I have a data set which is based on a timestamp. The Data set present record on every shut down occurrence in a 5 minute time interval. If a shut down occurred in the specific 5 min, then the record is added else no record.
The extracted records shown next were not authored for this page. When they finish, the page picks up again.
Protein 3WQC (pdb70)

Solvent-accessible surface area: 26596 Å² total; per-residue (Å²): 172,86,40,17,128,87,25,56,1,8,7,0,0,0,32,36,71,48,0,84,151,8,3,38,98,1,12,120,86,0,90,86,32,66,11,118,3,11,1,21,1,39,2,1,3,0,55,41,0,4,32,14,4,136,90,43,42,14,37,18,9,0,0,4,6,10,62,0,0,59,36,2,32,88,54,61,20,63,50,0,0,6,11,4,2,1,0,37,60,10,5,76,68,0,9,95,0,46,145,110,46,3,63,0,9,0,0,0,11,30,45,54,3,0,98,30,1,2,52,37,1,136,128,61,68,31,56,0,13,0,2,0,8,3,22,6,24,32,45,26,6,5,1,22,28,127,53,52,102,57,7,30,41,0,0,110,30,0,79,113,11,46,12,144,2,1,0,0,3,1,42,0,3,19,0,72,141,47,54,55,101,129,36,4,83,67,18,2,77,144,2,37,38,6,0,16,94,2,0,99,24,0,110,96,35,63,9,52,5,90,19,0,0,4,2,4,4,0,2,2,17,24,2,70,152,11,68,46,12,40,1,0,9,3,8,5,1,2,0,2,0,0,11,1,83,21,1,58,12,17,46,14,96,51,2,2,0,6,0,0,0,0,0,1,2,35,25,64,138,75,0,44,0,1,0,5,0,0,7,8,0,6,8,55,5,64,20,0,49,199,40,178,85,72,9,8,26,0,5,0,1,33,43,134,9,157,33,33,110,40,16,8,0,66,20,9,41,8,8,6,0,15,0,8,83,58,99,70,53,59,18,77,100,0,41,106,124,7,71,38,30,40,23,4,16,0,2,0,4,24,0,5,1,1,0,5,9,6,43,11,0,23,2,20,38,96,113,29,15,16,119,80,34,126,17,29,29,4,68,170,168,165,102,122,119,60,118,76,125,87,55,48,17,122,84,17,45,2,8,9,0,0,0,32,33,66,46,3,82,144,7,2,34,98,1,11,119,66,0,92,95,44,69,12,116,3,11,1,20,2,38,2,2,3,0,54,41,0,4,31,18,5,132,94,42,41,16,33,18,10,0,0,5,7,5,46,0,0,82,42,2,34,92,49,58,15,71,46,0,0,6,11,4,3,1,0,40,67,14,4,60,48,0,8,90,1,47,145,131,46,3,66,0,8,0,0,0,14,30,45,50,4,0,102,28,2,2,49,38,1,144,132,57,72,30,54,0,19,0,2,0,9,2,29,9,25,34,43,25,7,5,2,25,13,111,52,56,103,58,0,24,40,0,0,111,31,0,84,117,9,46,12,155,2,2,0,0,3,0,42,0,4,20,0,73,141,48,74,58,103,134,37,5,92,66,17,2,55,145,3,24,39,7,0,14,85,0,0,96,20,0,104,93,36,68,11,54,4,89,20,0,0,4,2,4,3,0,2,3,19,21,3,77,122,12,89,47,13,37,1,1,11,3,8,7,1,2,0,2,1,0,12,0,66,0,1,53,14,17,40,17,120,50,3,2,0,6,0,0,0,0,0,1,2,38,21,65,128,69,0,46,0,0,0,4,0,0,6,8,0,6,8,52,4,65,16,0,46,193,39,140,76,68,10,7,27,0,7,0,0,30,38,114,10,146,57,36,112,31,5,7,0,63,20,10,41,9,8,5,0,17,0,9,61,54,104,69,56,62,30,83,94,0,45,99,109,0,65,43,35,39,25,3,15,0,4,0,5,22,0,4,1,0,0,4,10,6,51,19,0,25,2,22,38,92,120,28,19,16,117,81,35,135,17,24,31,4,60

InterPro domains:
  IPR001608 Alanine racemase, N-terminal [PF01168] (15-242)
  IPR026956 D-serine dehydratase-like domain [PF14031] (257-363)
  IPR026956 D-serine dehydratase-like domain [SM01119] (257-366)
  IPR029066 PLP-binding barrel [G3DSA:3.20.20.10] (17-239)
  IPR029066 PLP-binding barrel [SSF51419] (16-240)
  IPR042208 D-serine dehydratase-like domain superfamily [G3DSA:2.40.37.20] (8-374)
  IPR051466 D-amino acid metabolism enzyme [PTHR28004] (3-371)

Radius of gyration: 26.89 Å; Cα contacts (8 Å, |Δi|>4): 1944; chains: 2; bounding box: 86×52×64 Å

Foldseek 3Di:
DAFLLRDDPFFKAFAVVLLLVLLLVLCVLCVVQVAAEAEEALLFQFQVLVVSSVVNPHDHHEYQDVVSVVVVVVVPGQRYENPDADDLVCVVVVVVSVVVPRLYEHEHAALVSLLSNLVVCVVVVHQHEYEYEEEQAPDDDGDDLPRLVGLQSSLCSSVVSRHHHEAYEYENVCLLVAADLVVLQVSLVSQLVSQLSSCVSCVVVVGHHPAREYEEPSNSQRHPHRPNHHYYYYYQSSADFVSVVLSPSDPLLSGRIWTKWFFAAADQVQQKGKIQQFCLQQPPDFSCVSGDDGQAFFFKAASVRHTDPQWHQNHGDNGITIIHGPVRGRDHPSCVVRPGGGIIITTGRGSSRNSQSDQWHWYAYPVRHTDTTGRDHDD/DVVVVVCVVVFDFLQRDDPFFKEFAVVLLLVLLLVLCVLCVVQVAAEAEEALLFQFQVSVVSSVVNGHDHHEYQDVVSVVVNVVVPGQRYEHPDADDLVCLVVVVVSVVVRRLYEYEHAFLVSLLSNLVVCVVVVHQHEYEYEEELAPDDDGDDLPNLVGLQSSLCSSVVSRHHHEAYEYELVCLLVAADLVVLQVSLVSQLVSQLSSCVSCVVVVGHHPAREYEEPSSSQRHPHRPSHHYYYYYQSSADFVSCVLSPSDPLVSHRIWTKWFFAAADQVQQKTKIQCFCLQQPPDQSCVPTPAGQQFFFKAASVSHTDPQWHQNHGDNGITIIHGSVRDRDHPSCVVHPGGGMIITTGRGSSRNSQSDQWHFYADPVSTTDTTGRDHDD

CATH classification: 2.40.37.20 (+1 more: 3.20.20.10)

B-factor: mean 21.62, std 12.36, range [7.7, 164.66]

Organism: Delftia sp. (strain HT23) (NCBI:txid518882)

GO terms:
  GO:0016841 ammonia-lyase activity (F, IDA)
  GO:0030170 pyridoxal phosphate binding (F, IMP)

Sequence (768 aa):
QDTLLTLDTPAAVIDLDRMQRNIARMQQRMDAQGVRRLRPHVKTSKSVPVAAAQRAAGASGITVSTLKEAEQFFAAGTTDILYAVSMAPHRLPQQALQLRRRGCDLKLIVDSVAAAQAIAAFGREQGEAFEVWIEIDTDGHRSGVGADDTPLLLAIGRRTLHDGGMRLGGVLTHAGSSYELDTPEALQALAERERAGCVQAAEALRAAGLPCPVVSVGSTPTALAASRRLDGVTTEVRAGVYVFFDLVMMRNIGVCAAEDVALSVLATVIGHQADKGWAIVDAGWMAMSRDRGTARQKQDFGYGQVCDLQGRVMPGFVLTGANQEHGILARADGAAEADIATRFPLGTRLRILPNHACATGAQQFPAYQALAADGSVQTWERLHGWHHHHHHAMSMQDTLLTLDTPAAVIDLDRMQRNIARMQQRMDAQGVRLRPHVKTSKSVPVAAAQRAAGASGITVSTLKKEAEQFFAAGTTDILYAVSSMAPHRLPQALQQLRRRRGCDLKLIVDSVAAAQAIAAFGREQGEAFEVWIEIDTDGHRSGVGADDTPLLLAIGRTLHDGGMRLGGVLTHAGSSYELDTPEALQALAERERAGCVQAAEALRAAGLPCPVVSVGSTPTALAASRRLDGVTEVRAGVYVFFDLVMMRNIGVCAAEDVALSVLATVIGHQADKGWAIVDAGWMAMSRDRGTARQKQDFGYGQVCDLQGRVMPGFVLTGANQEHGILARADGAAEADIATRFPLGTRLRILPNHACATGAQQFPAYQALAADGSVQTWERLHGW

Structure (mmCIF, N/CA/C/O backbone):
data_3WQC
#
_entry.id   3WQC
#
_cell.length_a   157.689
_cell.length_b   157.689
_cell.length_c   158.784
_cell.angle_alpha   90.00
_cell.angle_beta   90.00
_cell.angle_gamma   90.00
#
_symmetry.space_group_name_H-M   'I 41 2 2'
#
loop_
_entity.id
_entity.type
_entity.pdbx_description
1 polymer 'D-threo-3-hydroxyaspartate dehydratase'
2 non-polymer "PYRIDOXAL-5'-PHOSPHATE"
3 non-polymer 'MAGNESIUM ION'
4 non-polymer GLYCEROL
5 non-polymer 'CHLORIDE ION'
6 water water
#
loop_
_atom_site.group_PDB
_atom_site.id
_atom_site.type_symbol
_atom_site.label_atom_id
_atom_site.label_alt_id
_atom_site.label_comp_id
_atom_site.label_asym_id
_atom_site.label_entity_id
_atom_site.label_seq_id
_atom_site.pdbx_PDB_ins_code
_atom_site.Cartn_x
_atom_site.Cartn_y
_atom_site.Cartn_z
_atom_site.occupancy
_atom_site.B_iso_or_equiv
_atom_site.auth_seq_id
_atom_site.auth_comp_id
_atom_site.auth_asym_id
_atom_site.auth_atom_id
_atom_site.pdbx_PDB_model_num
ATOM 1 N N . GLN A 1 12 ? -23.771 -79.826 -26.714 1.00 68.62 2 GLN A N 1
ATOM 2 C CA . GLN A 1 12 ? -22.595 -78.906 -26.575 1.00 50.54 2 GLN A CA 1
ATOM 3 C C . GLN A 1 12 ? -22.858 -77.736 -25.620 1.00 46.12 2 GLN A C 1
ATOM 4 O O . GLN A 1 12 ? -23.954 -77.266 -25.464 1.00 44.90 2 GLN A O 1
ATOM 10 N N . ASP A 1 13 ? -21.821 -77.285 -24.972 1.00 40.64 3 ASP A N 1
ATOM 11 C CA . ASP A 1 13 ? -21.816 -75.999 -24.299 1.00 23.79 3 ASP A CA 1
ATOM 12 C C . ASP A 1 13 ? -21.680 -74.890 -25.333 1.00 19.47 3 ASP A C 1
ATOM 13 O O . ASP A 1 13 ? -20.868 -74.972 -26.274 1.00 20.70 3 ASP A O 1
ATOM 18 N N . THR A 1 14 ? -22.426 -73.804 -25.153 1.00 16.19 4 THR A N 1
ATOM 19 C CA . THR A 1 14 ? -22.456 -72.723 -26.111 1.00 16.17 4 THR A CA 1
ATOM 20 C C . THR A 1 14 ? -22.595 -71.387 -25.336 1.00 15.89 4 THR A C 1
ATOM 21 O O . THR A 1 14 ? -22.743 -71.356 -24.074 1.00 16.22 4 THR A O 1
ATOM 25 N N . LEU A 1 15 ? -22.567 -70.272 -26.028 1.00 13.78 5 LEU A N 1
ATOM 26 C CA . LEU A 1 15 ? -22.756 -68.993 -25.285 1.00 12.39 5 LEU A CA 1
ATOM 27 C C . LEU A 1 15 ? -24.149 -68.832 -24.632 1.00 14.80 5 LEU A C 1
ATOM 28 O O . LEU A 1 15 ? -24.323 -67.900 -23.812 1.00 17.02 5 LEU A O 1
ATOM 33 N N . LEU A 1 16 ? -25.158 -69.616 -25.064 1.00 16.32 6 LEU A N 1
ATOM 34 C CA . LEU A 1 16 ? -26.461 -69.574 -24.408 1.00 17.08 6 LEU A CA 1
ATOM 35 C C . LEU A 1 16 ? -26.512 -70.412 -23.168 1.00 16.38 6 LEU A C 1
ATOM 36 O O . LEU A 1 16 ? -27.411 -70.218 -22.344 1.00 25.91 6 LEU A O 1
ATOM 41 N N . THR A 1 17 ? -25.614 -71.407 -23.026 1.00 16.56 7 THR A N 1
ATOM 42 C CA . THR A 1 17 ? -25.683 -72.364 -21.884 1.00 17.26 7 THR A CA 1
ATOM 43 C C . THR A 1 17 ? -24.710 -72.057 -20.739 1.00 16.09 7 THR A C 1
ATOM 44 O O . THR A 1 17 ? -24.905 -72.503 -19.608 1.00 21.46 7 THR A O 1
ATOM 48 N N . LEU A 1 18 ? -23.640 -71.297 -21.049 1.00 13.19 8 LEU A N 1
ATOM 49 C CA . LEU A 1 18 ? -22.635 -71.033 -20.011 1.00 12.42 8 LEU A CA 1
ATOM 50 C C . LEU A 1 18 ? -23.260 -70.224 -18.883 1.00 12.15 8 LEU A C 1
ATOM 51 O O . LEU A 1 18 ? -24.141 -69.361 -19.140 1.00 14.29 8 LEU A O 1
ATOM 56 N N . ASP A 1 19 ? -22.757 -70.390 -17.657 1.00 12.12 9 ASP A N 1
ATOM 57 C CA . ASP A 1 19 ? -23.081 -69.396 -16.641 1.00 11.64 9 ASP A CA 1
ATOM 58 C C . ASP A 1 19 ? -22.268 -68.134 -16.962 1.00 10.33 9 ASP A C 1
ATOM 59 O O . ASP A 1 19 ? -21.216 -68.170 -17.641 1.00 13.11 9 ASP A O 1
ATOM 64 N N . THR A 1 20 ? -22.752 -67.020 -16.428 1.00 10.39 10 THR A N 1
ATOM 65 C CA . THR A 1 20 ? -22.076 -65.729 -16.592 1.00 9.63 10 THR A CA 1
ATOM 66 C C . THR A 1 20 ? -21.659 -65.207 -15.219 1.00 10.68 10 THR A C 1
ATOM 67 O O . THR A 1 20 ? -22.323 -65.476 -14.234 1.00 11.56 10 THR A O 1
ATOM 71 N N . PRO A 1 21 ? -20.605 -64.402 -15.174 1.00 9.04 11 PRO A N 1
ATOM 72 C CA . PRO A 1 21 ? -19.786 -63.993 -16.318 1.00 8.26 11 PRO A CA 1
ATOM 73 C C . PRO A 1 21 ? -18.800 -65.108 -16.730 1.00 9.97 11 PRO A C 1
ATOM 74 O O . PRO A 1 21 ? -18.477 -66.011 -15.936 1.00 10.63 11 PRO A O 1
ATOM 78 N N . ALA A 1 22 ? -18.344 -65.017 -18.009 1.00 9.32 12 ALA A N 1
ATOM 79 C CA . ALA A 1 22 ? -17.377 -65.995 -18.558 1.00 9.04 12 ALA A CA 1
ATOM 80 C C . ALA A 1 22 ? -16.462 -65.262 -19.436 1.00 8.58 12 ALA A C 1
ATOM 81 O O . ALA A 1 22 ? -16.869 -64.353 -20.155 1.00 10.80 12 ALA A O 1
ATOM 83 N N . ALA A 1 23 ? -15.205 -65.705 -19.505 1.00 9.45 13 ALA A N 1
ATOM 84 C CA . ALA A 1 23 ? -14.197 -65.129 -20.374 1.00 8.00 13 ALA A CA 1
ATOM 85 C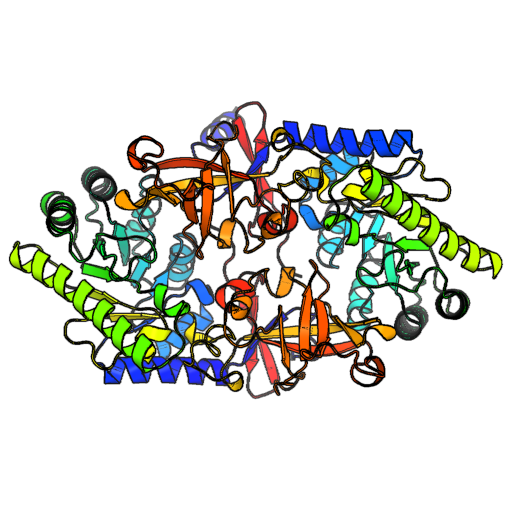 C . ALA A 1 23 ? -14.180 -65.916 -21.649 1.00 9.49 13 ALA A C 1
ATOM 86 O O . ALA A 1 23 ? -13.728 -67.068 -21.621 1.00 14.58 13 ALA A O 1
ATOM 88 N N . VAL A 1 24 ? -14.577 -65.298 -22.760 1.00 8.90 14 VAL A N 1
ATOM 89 C CA . VAL A 1 24 ? -14.719 -66.018 -24.046 1.00 8.75 14 VAL A CA 1
ATOM 90 C C . VAL A 1 24 ? -13.605 -65.622 -24.993 1.00 9.45 14 VAL A C 1
ATOM 91 O O . VAL A 1 24 ? -13.382 -64.425 -25.235 1.00 9.67 14 VAL A O 1
ATOM 95 N N . ILE A 1 25 ? -12.907 -66.620 -25.534 1.00 9.34 15 ILE A N 1
ATOM 96 C CA . ILE A 1 25 ? -11.924 -66.349 -26.593 1.00 10.08 15 ILE A CA 1
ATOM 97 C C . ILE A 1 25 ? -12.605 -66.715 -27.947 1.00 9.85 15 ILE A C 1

Thus no record means system has recovered
Date
07-Jul-15 12:05:00
07-Jul-15 12:10:00
07-Jul-15 12:15:00
07-Jul-15 12:35:00
07-Jul-15 12:40:00
07-Jul-15 12:45:00
07-Jul-15 12:50:00
07-Jul-15 13:05:00
07-Jul-15 13:10:00
07-Jul-15 13:15:00
I would like to query and return
1.Number of shutdowns: The Number of shut down in this case is 3 based on between
12:15 to 12:35
12:50 to 13:05
The system recovered
Period Between every shut down
Example:
1.From: 07-Jul-15 12:05:00 To: 07-Jul-15 12:15:00 Duration : 15 Mins
2.From: 07-Jul-15 12:35:00 To: 07-Jul-15 12:50:00 Duration : 20 Mins
There is a similar Question although a very different solution is required for this one.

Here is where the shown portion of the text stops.